Hybrid drives act like a normal HDD in terms of Cache.
It recognises the things you use most, stores them in the SSD cache area for better speeds. Anything that isnt used regularly (the tools used for WEI) are stored on the HDD part.


----------



## de.das.dude (Jul 4, 2013)

i think..l if you run the WEI a couple of times frequently, it will increase. only the most used stuff gets stored in the SSD part as RCoon pointed out.


----------



## d1nky (Jul 4, 2013)

thanks!

tbh i did think it would have changed the score due to the better read/writes etc, but there ya go windows....

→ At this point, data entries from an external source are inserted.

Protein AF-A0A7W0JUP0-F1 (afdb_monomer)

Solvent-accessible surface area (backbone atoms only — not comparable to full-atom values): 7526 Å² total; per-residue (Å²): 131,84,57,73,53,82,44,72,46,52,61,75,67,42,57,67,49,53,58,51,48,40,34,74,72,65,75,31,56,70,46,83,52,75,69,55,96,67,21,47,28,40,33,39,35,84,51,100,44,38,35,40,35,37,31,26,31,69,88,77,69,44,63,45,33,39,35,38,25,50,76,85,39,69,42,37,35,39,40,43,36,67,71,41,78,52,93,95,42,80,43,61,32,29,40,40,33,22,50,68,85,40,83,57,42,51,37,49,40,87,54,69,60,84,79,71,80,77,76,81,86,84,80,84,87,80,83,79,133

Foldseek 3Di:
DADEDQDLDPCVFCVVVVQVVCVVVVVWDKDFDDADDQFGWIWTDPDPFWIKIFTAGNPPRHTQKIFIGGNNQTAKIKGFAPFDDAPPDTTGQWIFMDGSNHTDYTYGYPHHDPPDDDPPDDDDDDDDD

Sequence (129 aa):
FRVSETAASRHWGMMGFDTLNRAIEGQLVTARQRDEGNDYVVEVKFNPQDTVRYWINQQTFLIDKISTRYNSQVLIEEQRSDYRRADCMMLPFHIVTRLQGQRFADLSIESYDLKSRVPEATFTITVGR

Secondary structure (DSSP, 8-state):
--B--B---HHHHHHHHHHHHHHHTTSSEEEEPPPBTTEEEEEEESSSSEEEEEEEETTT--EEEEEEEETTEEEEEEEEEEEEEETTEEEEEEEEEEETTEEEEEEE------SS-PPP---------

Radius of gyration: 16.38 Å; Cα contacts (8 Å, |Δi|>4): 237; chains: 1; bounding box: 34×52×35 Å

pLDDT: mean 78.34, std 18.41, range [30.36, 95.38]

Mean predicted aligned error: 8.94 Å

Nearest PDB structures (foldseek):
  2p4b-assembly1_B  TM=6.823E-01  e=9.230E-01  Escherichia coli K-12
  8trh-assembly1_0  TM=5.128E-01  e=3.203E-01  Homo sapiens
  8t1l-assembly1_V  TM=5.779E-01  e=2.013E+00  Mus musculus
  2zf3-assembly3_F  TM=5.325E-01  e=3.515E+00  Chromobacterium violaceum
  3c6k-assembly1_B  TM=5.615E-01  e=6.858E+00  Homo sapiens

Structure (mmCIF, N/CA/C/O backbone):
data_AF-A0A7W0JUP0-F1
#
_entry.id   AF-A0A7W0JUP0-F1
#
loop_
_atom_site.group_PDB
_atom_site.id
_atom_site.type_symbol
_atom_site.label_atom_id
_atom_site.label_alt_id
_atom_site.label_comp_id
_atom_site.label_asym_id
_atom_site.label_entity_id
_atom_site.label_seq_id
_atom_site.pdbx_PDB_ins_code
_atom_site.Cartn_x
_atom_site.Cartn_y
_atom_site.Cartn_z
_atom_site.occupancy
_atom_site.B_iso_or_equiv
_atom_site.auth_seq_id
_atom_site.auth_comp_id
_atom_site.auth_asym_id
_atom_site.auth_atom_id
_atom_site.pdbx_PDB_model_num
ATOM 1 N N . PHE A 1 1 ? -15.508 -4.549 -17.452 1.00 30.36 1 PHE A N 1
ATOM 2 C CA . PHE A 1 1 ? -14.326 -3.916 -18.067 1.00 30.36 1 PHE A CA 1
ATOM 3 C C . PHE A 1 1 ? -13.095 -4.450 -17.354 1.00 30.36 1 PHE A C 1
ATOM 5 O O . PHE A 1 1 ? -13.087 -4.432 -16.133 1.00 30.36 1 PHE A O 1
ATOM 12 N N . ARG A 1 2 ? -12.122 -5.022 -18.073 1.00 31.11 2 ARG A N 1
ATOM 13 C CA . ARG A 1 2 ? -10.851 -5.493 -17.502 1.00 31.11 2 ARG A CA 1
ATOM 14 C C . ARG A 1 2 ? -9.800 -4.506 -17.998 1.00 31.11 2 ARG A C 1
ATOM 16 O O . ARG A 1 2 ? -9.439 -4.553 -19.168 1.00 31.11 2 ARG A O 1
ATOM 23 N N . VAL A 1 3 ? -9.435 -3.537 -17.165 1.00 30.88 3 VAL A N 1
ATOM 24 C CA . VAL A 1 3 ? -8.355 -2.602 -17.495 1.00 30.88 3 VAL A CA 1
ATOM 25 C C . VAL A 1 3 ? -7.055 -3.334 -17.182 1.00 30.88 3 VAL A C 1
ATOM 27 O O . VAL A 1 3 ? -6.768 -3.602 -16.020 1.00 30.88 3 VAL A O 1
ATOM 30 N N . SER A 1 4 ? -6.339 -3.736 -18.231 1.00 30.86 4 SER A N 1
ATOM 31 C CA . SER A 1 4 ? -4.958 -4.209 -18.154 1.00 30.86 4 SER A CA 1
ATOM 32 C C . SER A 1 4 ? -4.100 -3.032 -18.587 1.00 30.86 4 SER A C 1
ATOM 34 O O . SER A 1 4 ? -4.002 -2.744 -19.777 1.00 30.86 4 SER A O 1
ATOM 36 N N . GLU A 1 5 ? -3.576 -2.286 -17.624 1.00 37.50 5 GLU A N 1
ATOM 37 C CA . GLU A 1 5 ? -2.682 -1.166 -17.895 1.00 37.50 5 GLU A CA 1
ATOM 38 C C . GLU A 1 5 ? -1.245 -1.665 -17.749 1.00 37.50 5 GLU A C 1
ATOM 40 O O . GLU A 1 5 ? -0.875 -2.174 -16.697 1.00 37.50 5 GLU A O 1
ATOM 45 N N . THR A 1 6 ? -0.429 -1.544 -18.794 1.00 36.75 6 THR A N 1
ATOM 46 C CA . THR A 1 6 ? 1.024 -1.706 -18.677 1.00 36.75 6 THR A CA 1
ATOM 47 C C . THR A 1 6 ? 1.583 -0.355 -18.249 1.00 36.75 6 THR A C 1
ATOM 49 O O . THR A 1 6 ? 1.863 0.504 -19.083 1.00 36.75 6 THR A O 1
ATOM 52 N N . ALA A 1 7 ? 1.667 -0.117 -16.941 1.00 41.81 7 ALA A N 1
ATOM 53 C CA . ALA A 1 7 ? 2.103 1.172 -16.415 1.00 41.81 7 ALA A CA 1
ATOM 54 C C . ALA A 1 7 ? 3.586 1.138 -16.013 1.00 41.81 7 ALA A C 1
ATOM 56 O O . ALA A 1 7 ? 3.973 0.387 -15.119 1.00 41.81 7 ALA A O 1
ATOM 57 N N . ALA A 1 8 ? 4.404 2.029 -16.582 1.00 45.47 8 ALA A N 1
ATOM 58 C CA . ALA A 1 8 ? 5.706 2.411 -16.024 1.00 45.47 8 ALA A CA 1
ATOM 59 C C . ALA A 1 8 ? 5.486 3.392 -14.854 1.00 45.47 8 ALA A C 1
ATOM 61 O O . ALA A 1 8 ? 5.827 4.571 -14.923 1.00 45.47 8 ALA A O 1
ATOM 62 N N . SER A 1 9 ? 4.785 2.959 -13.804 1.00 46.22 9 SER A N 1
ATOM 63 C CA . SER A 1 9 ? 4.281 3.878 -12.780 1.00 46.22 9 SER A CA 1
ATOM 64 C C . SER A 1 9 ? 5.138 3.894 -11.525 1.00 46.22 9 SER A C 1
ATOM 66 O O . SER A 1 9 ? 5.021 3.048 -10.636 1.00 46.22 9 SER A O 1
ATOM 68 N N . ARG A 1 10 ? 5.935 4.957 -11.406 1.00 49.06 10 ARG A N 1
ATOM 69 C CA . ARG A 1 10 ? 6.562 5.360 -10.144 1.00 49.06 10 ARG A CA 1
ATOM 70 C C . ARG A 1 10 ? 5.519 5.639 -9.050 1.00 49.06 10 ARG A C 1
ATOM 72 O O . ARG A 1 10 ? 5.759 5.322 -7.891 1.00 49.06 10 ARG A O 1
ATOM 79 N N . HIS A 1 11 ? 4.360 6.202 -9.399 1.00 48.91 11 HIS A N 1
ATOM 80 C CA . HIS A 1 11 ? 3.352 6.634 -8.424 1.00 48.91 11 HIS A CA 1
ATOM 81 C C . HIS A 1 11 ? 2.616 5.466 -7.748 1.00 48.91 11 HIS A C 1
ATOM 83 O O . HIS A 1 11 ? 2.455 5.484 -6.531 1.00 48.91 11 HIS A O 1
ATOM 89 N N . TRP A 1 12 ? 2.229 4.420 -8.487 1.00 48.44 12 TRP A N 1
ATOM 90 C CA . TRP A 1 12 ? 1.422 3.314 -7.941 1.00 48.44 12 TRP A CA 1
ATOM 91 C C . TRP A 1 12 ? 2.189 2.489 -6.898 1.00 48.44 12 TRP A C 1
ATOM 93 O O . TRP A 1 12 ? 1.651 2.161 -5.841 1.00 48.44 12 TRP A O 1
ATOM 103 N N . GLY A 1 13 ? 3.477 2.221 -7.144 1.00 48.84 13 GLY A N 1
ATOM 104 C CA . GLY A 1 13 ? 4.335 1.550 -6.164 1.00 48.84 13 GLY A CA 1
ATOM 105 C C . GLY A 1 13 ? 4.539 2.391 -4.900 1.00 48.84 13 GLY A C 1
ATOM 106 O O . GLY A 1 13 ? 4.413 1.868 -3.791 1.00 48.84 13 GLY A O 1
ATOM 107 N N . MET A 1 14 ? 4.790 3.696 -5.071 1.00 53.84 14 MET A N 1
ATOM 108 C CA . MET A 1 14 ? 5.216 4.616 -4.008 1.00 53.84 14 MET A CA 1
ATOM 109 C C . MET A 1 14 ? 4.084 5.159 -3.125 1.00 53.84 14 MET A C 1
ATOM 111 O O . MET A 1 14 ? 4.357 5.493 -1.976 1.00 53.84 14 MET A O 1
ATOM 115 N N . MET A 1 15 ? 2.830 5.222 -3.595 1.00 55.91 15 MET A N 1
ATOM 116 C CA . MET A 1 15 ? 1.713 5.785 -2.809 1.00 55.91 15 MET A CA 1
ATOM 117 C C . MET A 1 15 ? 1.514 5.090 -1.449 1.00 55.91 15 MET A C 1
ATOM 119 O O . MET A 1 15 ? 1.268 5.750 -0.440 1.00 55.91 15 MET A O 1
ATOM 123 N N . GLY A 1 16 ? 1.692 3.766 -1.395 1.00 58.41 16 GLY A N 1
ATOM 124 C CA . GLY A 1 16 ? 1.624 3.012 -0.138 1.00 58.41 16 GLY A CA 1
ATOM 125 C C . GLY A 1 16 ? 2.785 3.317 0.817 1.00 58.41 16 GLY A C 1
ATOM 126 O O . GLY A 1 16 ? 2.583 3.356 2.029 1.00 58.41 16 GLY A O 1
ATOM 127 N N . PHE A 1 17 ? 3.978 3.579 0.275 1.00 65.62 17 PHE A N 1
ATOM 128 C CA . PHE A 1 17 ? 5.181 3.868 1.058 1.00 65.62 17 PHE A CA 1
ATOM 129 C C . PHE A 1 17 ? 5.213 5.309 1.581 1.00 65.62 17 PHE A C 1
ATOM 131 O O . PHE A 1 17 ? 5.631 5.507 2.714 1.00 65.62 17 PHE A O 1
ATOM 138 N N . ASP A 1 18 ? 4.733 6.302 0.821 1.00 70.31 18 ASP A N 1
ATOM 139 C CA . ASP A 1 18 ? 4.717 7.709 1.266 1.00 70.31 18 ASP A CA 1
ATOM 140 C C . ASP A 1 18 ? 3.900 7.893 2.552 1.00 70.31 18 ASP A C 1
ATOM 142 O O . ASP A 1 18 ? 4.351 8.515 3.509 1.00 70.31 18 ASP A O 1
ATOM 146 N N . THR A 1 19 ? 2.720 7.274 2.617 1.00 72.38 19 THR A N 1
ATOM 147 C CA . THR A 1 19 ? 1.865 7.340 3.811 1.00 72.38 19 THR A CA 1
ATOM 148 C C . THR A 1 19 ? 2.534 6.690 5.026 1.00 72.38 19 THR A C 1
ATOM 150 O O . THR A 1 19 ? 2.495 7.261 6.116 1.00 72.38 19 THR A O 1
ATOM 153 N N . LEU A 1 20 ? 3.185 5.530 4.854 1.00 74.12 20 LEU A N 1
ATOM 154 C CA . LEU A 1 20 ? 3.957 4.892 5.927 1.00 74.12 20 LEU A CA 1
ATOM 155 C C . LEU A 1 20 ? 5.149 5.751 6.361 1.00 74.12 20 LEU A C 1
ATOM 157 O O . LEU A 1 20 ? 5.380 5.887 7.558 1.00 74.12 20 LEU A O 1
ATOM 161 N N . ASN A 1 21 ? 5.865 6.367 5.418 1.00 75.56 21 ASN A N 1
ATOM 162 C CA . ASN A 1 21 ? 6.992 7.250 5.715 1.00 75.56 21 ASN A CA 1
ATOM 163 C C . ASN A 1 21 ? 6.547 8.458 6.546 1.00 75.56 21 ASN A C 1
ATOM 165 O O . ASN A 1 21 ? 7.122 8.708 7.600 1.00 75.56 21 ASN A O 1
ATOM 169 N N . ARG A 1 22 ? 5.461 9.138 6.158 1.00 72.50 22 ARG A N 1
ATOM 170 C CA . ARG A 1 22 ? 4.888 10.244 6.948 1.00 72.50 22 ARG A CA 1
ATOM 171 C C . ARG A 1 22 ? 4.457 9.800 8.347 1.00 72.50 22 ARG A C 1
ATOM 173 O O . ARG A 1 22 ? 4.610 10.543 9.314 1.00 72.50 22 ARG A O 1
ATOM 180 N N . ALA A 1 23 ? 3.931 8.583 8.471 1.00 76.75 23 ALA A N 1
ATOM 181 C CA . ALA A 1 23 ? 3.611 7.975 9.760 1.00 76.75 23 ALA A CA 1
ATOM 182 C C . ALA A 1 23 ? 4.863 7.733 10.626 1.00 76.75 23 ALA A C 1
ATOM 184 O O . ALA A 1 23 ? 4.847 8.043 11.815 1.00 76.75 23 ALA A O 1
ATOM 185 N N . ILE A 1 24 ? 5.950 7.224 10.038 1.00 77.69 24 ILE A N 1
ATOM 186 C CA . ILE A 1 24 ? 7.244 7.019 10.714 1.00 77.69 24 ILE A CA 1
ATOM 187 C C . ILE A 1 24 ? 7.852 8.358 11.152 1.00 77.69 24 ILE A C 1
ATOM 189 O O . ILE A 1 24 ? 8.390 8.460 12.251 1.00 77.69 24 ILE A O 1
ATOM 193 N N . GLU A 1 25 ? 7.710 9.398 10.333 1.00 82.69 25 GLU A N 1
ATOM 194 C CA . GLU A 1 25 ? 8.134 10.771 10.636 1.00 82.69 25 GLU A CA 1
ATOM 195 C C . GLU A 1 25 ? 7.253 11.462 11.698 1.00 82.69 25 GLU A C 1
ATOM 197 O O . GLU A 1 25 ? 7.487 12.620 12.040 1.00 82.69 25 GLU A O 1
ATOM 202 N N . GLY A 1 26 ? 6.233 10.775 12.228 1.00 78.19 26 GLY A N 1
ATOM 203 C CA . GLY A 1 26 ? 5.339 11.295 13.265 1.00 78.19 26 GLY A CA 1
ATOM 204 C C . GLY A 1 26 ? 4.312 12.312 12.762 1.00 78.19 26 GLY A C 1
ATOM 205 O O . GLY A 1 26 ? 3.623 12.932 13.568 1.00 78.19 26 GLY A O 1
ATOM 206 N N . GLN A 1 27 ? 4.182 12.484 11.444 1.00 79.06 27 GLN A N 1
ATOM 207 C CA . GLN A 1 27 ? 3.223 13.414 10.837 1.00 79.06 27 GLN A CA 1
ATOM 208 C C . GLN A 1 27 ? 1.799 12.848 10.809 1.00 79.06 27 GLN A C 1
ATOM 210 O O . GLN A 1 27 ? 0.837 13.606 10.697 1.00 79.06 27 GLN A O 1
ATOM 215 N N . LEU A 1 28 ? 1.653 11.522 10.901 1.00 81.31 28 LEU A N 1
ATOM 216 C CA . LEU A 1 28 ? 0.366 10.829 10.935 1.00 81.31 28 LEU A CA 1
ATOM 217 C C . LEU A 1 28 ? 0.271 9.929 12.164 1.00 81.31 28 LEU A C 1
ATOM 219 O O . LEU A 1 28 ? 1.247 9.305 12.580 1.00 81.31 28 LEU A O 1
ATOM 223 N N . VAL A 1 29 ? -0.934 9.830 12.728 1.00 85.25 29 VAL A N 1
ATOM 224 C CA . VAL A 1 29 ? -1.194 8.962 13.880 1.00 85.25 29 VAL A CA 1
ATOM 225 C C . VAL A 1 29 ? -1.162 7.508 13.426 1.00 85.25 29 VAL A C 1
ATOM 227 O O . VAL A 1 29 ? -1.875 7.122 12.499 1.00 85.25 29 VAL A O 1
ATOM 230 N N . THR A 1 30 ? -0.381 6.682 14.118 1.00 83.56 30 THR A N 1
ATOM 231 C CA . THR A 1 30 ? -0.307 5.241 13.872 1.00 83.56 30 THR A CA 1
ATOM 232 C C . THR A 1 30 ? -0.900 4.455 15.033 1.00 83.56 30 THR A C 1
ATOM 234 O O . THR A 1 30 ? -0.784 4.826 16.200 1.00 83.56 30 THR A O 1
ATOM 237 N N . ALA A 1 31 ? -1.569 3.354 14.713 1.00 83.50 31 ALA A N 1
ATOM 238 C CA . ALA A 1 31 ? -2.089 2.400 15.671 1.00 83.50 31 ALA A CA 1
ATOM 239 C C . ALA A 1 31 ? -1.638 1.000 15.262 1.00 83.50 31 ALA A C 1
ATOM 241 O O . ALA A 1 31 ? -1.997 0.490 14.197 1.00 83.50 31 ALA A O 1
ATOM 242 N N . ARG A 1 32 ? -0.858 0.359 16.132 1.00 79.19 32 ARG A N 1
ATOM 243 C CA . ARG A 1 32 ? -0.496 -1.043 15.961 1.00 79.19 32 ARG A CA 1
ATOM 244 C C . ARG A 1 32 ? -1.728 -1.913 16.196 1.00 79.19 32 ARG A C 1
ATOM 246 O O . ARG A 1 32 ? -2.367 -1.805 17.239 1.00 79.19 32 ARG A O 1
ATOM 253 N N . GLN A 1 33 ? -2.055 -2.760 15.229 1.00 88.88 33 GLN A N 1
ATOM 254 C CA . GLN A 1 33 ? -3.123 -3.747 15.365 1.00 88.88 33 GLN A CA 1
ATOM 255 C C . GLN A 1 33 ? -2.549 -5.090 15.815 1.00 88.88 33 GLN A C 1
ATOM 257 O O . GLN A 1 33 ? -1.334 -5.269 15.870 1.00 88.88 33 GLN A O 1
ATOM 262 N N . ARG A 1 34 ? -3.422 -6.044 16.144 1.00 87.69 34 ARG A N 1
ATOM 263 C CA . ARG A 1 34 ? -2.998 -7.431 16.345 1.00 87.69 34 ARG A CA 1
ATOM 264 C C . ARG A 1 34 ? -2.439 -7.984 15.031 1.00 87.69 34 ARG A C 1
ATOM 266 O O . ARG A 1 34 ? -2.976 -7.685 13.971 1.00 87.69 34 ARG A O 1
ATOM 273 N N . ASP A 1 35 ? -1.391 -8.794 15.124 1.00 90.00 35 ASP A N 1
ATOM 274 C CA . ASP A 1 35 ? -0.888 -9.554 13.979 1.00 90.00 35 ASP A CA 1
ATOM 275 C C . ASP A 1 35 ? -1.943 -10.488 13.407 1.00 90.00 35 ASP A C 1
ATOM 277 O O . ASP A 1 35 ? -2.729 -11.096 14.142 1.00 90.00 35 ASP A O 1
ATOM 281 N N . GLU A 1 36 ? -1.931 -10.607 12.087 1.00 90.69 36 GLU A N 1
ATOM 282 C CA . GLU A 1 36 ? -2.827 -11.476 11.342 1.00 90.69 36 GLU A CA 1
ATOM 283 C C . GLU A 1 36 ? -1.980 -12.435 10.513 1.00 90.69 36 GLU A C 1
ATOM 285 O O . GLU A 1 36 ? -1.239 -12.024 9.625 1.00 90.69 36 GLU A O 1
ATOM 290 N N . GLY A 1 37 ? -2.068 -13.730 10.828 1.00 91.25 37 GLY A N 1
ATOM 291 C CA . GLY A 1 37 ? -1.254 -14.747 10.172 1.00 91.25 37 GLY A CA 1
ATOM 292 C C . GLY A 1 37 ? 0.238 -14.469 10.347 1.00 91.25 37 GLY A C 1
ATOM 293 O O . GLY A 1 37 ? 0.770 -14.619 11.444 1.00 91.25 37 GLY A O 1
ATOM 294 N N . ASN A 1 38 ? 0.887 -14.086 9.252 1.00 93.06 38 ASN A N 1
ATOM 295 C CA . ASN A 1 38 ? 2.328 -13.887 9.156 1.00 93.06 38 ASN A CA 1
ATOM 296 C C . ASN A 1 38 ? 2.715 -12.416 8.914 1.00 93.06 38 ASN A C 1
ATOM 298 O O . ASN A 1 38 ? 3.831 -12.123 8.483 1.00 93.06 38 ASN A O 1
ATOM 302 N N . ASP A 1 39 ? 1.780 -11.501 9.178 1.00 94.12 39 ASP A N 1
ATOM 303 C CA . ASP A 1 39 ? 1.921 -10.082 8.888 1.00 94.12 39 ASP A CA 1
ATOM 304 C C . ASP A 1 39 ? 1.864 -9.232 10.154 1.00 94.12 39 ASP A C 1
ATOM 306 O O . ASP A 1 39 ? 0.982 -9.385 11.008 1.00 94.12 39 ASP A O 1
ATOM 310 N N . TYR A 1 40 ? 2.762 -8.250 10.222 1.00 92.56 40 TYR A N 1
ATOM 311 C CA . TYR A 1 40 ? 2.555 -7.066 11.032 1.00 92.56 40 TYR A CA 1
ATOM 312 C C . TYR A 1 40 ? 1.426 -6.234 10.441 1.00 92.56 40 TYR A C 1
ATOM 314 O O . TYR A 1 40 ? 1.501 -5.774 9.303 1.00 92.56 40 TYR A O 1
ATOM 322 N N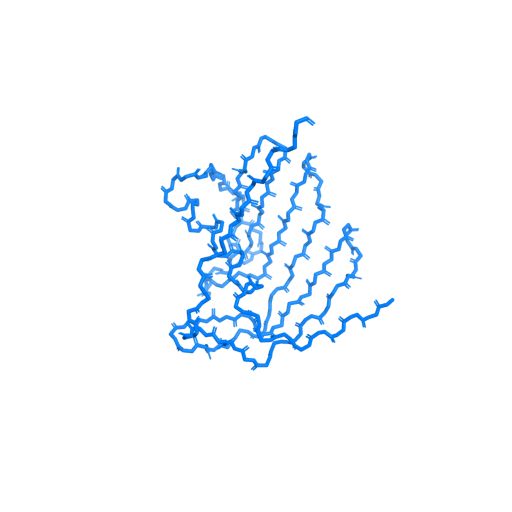 . VAL A 1 41 ? 0.396 -5.990 11.246 1.00 94.25 41 VAL A N 1
ATOM 323 C CA . VAL A 1 41 ? -0.728 -5.139 10.860 1.00 94.25 41 VAL A CA 1
ATOM 324 C C . VAL A 1 41 ? -0.578 -3.757 11.485 1.00 94.25 41 VAL A C 1
ATOM 326 O O . VAL A 1 41 ? -0.604 -3.602 12.714 1.00 94.25 41 VAL A O 1
ATOM 329 N N . VAL A 1 42 ? -0.425 -2.745 10.633 1.00 91.50 42 VAL A N 1
ATOM 330 C CA . VAL A 1 42 ? -0.243 -1.340 11.022 1.00 91.50 42 VAL A CA 1
ATOM 331 C C . VAL A 1 42 ? -1.367 -0.507 10.431 1.00 91.50 42 VAL A C 1
ATOM 333 O O . VAL A 1 42 ? -1.640 -0.592 9.239 1.00 91.50 42 VAL A O 1
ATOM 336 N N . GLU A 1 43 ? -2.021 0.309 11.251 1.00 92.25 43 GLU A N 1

hes oldschool, thinks WEI is the best benchmark, hasnt updated bios because its like dark magic ''no! dont mess with bios'', thinks a windows media player screen saver is a stress test LOL


----------



## NdMk2o1o (Jul 4, 2013)

d1nky said:


> thinks a windows media player screen saver is a stress test LOL



Give him this from me


----------



## AlienIsGOD (Jul 4, 2013)

d1nky said:


> thanks!
> 
> tbh i did think it would have changed the score due to the better read/writes etc, but there ya go windows....
> 
> hes oldschool, thinks WEI is the best benchmark, hasnt updated bios because its like dark magic ''no! dont mess with bios'', thinks a windows media player screen saver is a stress test LOL



sit him down in front of some videos man! show him he's not thinking proper in this day and age


----------



## de.das.dude (Jul 4, 2013)

he is talking about his dad. i doubt d1nky has that much patience XD

i say just do it when hes not looking XD


----------



## d1nky (Jul 4, 2013)

hahaha he is an oldschool thinker.

even said to put blackcurrant in my water loop to give it colour......

LOL bless him!


----------



## de.das.dude (Jul 4, 2013)

hmm black currant. i like them.


----------



## newtekie1 (Jul 4, 2013)

IIRC, Windows will only give a score higher than 5.9 if the transfer rate has to be >200MB/s and the latency has to be under 1ms, basically guaranteeing no hard drive will get higher than a 5.9.


----------



## 20mmrain (Jul 4, 2013)

d1nky said:


> so my old man has just upgraded/sidegraded to a hybrid drive from sammy 7200rpm HDD
> 
> his mobo 6gbs/sata3/ 880g extreme3 (lol)
> 
> ...



Test the drive with Crystaldisk

http://crystalmark.info/software/CrystalDiskInfo/index-e.html

This program will give you a more accurate result than your WEI score. My Two SSD's in RAID 0 don't even scores like they should in WEI. (And I am getting some major read and write times) So I am not surprised you are experiencing something similar.


----------



## d1nky (Jul 4, 2013)

LOL he wouldnt even let me install a hardware monitor to check temps when it kept crashing!


----------



## Tatty_One (Jul 4, 2013)

How old is your Dad?


----------